I also tried to sort it based in the weight of the edges, but it does not work either.
G.Edges = sortrows(G.Edges,'Weight','ascend');
Any help will be appreciatted.
Rub Ron on 15 Jun 2020
@darova index is the new position sof the edges. Considering the inital position (as listed) of the edges were: [1 2 3 4 ... 300]

Christine Tobler on 15 Jun 2020
Edited: Christine Tobler on 15 Jun 2020
The variable G.Edges.EndNodes of a graph can't be modified, it is always sorted by the nodes in the graph. This is so that the presentation is standardized, meaning that two graphs that have the same nodes and edges will present as the same.
You can save the sorted edges table into another variable, though:
weightSortedEdges = sortrows(g.Edges, 'Weight')
if this index is captured as the weight of each edge, or based on the index variable:
[~, ind] = sort(index);
indexSortedEdges = g.Edges(ind, :);
Christine Tobler on 8 Jan 2021
I've passed this information along, thank you for the detailed comments. A note on "Compatibility Considerations" - we only use these when a behavior has changed, which isn't the case here since the Edges table has always been sorted and will stay so in the future.

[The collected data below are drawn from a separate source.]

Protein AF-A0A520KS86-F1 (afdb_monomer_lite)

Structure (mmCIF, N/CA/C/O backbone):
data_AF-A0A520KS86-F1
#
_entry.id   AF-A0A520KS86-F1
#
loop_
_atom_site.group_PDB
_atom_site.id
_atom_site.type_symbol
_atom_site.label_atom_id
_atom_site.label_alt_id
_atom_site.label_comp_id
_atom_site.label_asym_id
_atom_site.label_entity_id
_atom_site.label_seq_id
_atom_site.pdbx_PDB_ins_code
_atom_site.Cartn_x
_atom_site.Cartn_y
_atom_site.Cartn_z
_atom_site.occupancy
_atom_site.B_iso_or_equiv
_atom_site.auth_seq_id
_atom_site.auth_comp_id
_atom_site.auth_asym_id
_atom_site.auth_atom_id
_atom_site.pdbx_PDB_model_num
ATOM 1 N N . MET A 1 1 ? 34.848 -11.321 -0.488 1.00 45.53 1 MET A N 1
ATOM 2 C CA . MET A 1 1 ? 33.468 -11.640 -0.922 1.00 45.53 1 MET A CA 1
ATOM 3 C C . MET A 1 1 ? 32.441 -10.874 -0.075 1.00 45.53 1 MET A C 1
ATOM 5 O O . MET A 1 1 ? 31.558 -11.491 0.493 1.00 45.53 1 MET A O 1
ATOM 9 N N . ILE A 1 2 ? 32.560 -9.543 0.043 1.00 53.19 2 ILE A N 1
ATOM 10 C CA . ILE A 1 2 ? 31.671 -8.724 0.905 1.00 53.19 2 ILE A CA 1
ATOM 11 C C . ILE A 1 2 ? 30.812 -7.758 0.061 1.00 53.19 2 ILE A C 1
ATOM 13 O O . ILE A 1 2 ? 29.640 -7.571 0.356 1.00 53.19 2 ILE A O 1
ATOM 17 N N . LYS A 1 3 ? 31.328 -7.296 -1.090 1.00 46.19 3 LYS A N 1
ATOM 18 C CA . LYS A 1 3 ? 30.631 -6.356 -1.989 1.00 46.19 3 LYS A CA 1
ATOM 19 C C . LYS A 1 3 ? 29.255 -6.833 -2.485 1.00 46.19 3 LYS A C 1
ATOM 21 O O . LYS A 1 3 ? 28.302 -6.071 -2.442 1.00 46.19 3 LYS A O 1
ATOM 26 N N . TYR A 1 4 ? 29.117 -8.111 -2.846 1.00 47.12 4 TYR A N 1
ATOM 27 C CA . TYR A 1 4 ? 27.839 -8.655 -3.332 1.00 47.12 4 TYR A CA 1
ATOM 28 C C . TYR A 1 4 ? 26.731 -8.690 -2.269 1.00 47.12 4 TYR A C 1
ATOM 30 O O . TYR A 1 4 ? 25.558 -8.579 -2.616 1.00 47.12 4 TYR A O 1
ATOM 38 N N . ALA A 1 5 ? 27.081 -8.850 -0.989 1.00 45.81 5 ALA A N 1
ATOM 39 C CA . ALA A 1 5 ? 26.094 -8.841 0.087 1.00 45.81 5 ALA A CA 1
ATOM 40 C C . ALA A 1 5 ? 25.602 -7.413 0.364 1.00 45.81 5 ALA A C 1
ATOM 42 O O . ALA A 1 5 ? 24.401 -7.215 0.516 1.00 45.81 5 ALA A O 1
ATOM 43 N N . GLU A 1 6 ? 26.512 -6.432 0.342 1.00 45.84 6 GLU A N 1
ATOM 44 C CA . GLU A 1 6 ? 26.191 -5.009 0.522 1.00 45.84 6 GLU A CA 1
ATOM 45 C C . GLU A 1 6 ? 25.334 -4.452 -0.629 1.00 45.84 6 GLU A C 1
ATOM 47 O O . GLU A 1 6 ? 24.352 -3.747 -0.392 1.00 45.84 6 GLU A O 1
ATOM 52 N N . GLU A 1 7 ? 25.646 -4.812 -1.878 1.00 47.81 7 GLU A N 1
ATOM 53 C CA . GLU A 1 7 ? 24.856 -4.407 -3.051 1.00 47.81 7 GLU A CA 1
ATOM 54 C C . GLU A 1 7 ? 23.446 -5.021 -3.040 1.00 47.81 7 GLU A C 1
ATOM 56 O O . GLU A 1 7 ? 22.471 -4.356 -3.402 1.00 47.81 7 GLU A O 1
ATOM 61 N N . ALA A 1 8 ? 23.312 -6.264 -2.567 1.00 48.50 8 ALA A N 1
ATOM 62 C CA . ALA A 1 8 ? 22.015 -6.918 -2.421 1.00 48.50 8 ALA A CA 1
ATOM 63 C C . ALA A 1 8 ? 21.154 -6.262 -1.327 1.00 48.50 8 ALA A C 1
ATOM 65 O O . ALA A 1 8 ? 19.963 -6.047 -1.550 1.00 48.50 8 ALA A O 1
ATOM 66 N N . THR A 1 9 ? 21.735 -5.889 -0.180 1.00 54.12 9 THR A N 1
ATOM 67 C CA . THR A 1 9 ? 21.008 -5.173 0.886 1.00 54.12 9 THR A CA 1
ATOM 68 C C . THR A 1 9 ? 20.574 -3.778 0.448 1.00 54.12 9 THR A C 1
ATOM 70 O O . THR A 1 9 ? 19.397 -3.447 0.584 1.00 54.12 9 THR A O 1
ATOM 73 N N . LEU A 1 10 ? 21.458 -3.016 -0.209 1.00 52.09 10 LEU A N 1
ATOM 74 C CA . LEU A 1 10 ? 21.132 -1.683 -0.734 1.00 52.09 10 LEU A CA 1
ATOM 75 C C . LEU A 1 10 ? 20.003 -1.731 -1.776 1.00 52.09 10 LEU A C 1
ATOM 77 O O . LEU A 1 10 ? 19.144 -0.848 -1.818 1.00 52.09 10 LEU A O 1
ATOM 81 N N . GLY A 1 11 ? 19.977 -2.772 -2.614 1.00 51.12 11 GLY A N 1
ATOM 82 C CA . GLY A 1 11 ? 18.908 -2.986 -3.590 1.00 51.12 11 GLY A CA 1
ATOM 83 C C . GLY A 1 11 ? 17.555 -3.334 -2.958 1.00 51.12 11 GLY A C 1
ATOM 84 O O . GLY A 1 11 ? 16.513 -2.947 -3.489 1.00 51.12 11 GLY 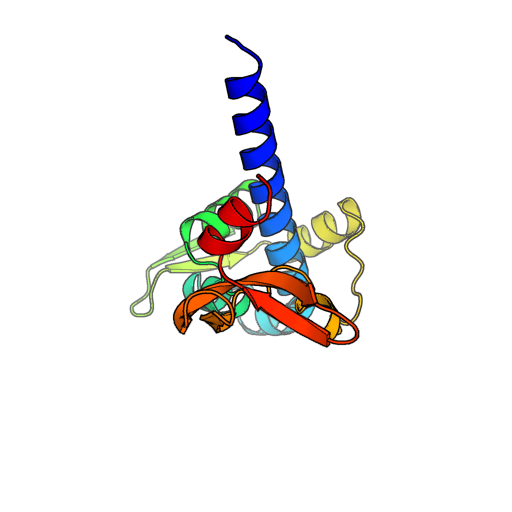A O 1
ATOM 85 N N . VAL A 1 12 ? 17.553 -4.041 -1.825 1.00 59.06 12 VAL A N 1
ATOM 86 C CA . VAL A 1 12 ? 16.331 -4.386 -1.078 1.00 59.06 12 VAL A CA 1
ATOM 87 C C . VAL A 1 12 ? 15.791 -3.171 -0.321 1.00 59.06 12 VAL A C 1
ATOM 89 O O . VAL A 1 12 ? 14.591 -2.905 -0.379 1.00 59.06 12 VAL A O 1
ATOM 92 N N . GLU A 1 13 ? 16.666 -2.393 0.318 1.00 59.78 13 GLU A N 1
ATOM 93 C CA . GLU A 1 13 ? 16.285 -1.176 1.044 1.00 59.78 13 GLU A CA 1
ATOM 94 C C . GLU A 1 13 ? 15.701 -0.110 0.110 1.00 59.78 13 GLU A C 1
ATOM 96 O O . GLU A 1 13 ? 14.657 0.468 0.416 1.00 59.78 13 GLU A O 1
ATOM 101 N N . ARG A 1 14 ? 16.296 0.086 -1.077 1.00 62.09 14 ARG A N 1
ATOM 102 C CA . ARG A 1 14 ? 15.743 0.997 -2.096 1.00 62.09 14 ARG A CA 1
ATOM 103 C C . ARG A 1 14 ? 14.340 0.589 -2.537 1.00 62.09 14 ARG A C 1
ATOM 105 O O . ARG A 1 14 ? 13.445 1.427 -2.538 1.00 62.09 14 ARG A O 1
ATOM 112 N N . LYS A 1 15 ? 14.122 -0.699 -2.822 1.00 66.06 15 LYS A N 1
ATOM 113 C CA . LYS A 1 15 ? 12.794 -1.204 -3.207 1.00 66.06 15 LYS A CA 1
ATOM 114 C C . LYS A 1 15 ? 11.762 -1.031 -2.094 1.00 66.06 15 LYS A C 1
ATOM 116 O O . LYS A 1 15 ? 10.621 -0.684 -2.383 1.00 66.06 15 LYS A O 1
ATOM 121 N N . SER A 1 16 ? 12.145 -1.255 -0.835 1.00 69.88 16 SER A N 1
ATOM 122 C CA . SER A 1 16 ? 11.256 -1.009 0.310 1.00 69.88 16 SER A CA 1
ATOM 123 C C . SER A 1 16 ? 10.864 0.466 0.389 1.00 69.88 16 SER A C 1
ATOM 125 O O . SER A 1 16 ? 9.682 0.785 0.504 1.00 69.88 16 SER A O 1
ATOM 127 N N . PHE A 1 17 ? 11.838 1.367 0.246 1.00 76.19 17 PHE A N 1
ATOM 128 C CA . PHE A 1 17 ? 11.612 2.810 0.285 1.00 76.19 17 PHE A CA 1
ATOM 129 C C . PHE A 1 17 ? 10.704 3.306 -0.854 1.00 76.19 17 PHE A C 1
ATOM 131 O O . PHE A 1 17 ? 9.809 4.121 -0.628 1.00 76.19 17 PHE A O 1
ATOM 138 N N . GLU A 1 18 ? 10.872 2.779 -2.069 1.00 79.25 18 GLU A N 1
ATOM 139 C CA . GLU A 1 18 ? 10.004 3.104 -3.210 1.00 79.25 18 GLU A CA 1
ATOM 140 C C . GLU A 1 18 ? 8.549 2.682 -2.973 1.00 79.25 18 GLU A C 1
ATOM 142 O O . GLU A 1 18 ? 7.621 3.447 -3.247 1.00 79.25 18 GLU A O 1
ATOM 147 N N . ILE A 1 19 ? 8.335 1.479 -2.433 1.00 81.69 19 ILE A N 1
ATOM 148 C CA . ILE A 1 19 ? 6.990 0.976 -2.127 1.00 81.69 19 ILE A CA 1
ATOM 149 C C . ILE A 1 19 ? 6.354 1.805 -1.010 1.00 81.69 19 ILE A C 1
ATOM 151 O O . ILE A 1 19 ? 5.183 2.166 -1.113 1.00 81.69 19 ILE A O 1
ATOM 155 N N . GLU A 1 20 ? 7.118 2.163 0.022 1.00 84.44 20 GLU A N 1
ATOM 156 C CA . GLU A 1 20 ? 6.657 3.053 1.089 1.00 84.44 20 GLU A CA 1
ATOM 157 C C . GLU A 1 20 ? 6.201 4.414 0.558 1.00 84.44 20 GLU A C 1
ATOM 159 O O . GLU A 1 20 ? 5.123 4.878 0.927 1.00 84.44 20 GLU A O 1
ATOM 164 N N . ASN A 1 21 ? 6.968 5.034 -0.342 1.00 83.81 21 ASN A N 1
ATOM 165 C CA . ASN A 1 21 ? 6.590 6.321 -0.930 1.00 83.81 21 ASN A CA 1
ATOM 166 C C . ASN A 1 21 ? 5.334 6.208 -1.800 1.00 83.81 21 ASN A C 1
ATOM 168 O O . ASN A 1 21 ? 4.460 7.067 -1.718 1.00 83.81 21 ASN A O 1
ATOM 172 N N . ARG A 1 22 ? 5.194 5.125 -2.575 1.00 84.25 22 ARG A N 1
ATOM 173 C CA . ARG A 1 22 ? 3.969 4.857 -3.349 1.00 84.25 22 ARG A CA 1
ATOM 174 C C . ARG A 1 22 ? 2.750 4.680 -2.445 1.00 84.25 22 ARG A C 1
ATOM 176 O O . ARG A 1 22 ? 1.689 5.228 -2.733 1.00 84.25 22 ARG A O 1
ATOM 183 N N . VAL A 1 23 ? 2.905 3.947 -1.340 1.00 88.00 23 VAL A N 1
ATOM 184 C CA . VAL A 1 23 ? 1.847 3.777 -0.335 1.00 88.00 23 VAL A CA 1
ATOM 185 C C . VAL A 1 23 ? 1.479 5.122 0.291 1.00 88.00 23 VAL A C 1
ATOM 187 O O . VAL A 1 23 ? 0.294 5.434 0.376 1.00 88.00 23 VAL A O 1
ATOM 190 N N . LEU A 1 24 ? 2.462 5.938 0.687 1.00 86.50 24 LEU A N 1
ATOM 191 C CA . LEU A 1 24 ? 2.215 7.276 1.235 1.00 86.50 24 LEU A CA 1
ATOM 192 C C . LEU A 1 24 ? 1.482 8.175 0.240 1.00 86.50 24 LEU A C 1
ATOM 194 O O . LEU A 1 24 ? 0.469 8.758 0.614 1.00 86.50 24 LEU A O 1
ATOM 198 N N . GLY A 1 25 ? 1.944 8.237 -1.011 1.00 84.19 25 GLY A N 1
ATOM 199 C CA . GLY A 1 25 ? 1.317 9.043 -2.060 1.00 84.19 25 GLY A CA 1
ATOM 200 C C . GLY A 1 25 ? -0.139 8.647 -2.284 1.00 84.19 25 GLY A C 1
ATOM 201 O O . GLY A 1 25 ? -1.029 9.486 -2.209 1.00 84.19 25 GLY A O 1
ATOM 202 N N . TYR A 1 26 ? -0.419 7.348 -2.428 1.00 87.12 26 TYR A N 1
ATOM 203 C CA . TYR A 1 26 ? -1.793 6.872 -2.594 1.00 87.12 26 TYR A CA 1
ATOM 204 C C . TYR A 1 26 ? -2.696 7.219 -1.403 1.00 87.12 26 TYR A C 1
ATOM 206 O O . TYR A 1 26 ? -3.833 7.663 -1.593 1.00 87.12 26 TYR A O 1
ATOM 214 N N . LEU A 1 27 ? -2.202 7.020 -0.174 1.00 87.31 27 LEU A N 1
ATOM 215 C CA . LEU A 1 27 ? -2.948 7.334 1.047 1.00 87.31 27 LEU A CA 1
ATOM 216 C C . LEU A 1 27 ? -3.178 8.838 1.224 1.00 87.31 27 LEU A C 1
ATOM 218 O O . LEU A 1 27 ? -4.181 9.220 1.826 1.00 87.31 27 LEU A O 1
ATOM 222 N N . LEU A 1 28 ? -2.266 9.670 0.721 1.00 85.62 28 LEU A N 1
ATOM 223 C CA . LEU A 1 28 ? -2.394 11.121 0.726 1.00 85.62 28 LEU A CA 1
ATOM 224 C C . LEU A 1 28 ? -3.456 11.575 -0.285 1.00 85.62 28 LEU A C 1
ATOM 226 O O . LEU A 1 28 ? -4.388 12.273 0.109 1.00 85.62 28 LEU A O 1
ATOM 230 N N . THR A 1 29 ? -3.403 11.081 -1.527 1.00 84.25 29 THR A N 1
ATOM 231 C CA . THR A 1 29 ? -4.397 11.388 -2.573 1.00 84.25 29 THR A CA 1
ATOM 232 C C . THR A 1 29 ? -5.811 10.955 -2.169 1.00 84.25 29 THR A C 1
ATOM 234 O O . THR A 1 29 ? -6.777 11.681 -2.377 1.00 84.25 29 THR A O 1
ATOM 237 N N . HIS A 1 30 ? -5.955 9.787 -1.531 1.00 84.25 30 HIS A N 1
ATOM 238 C CA . HIS A 1 30 ? -7.263 9.237 -1.132 1.00 84.25 30 HIS A CA 1
ATOM 239 C C . HIS A 1 30 ? -7.619 9.517 0.335 1.00 84.25 30 HIS A C 1
ATOM 241 O O . HIS A 1 30 ? -8.525 8.891 0.897 1.00 84.25 30 HIS A O 1
ATOM 247 N N . ARG A 1 31 ? -6.914 10.451 0.983 1.00 82.56 31 ARG A N 1
ATOM 248 C CA . ARG A 1 31 ? -7.027 10.720 2.423 1.00 82.56 31 ARG A CA 1
ATOM 249 C C . ARG A 1 31 ? -8.461 10.975 2.864 1.00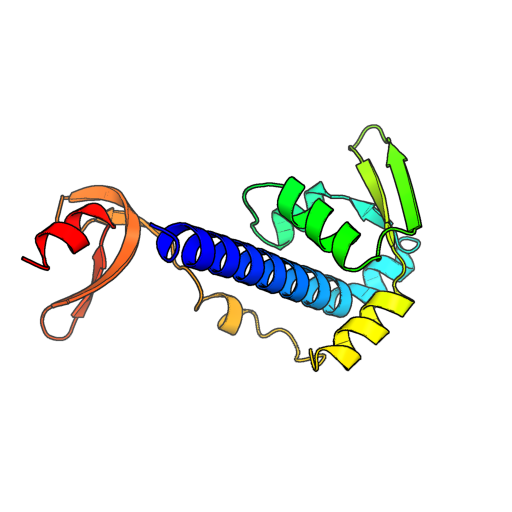 82.56 31 ARG A C 1
ATOM 251 O O . ARG A 1 31 ? -8.901 10.426 3.876 1.00 82.56 31 ARG A O 1
ATOM 258 N N . ASP A 1 32 ? -9.170 11.833 2.140 1.00 80.44 32 ASP A N 1
ATOM 259 C CA . ASP A 1 32 ? -10.509 12.264 2.535 1.00 80.44 32 ASP A CA 1
ATOM 260 C C . ASP A 1 32 ? -11.533 11.133 2.362 1.00 80.44 32 ASP A C 1
ATOM 262 O O . ASP A 1 32 ? -12.362 10.922 3.247 1.00 80.44 32 ASP A O 1
ATOM 266 N N . GLU A 1 33 ? -11.391 10.300 1.325 1.00 84.00 33 GLU A N 1
ATOM 267 C CA . GLU A 1 33 ? -12.212 9.094 1.157 1.00 84.00 33 GLU A CA 1
ATOM 268 C C . GLU A 1 33 ? -11.981 8.087 2.298 1.00 84.00 33 GLU A C 1
ATOM 270 O O . GLU A 1 33 ? -12.925 7.537 2.881 1.00 84.00 33 GLU A O 1
ATOM 275 N N . ILE A 1 34 ? -10.716 7.870 2.666 1.00 85.94 34 ILE A N 1
ATOM 276 C CA . ILE A 1 34 ? -10.346 6.954 3.749 1.00 85.94 34 ILE A CA 1
ATOM 277 C C . ILE A 1 34 ? -10.862 7.477 5.098 1.00 85.94 34 ILE A C 1
ATOM 279 O O . ILE A 1 34 ? -11.362 6.689 5.911 1.00 85.94 34 ILE A O 1
ATOM 283 N N . LYS A 1 35 ? -10.815 8.797 5.328 1.00 83.81 35 LYS A N 1
ATOM 284 C CA . LYS A 1 35 ? -11.413 9.439 6.510 1.00 83.81 35 LYS A CA 1
ATOM 285 C C . LYS A 1 35 ? -12.918 9.205 6.581 1.00 83.81 35 LYS A C 1
ATOM 287 O O . LYS A 1 35 ? -13.405 8.786 7.633 1.00 83.81 35 LYS A O 1
ATOM 292 N N . SER A 1 36 ? -13.641 9.365 5.472 1.00 81.06 36 SER A N 1
ATOM 293 C CA . SER A 1 36 ? -15.084 9.087 5.406 1.00 81.06 36 SER A CA 1
ATOM 294 C C . SER A 1 36 ? -15.428 7.625 5.714 1.00 81.06 36 SER A C 1
ATOM 296 O O . SER A 1 36 ? -16.482 7.344 6.281 1.00 81.06 36 SER A O 1
ATOM 298 N N . LYS A 1 37 ? -14.520 6.685 5.419 1.00 82.38 37 LYS A N 1
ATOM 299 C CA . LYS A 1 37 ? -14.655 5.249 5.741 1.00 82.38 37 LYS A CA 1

Walter Roberson on 15 Jun 2020
The second parameter to sortrows() being applied to a table, must be either 'rownames' or indications of the variables to sort on. A numeric vector can be given, in which case the entries represent variable numbers -- which would be 1 to the width of the Edges table, not to the height of the Edges table.
If you want the edges table to be in a particular order, then
G.Edges = G.Edges(index,:);
Rub Ron on 19 Jul 2020
Hi, unfortunately in my case G is not a table, it is a graph. So, this does not work for me.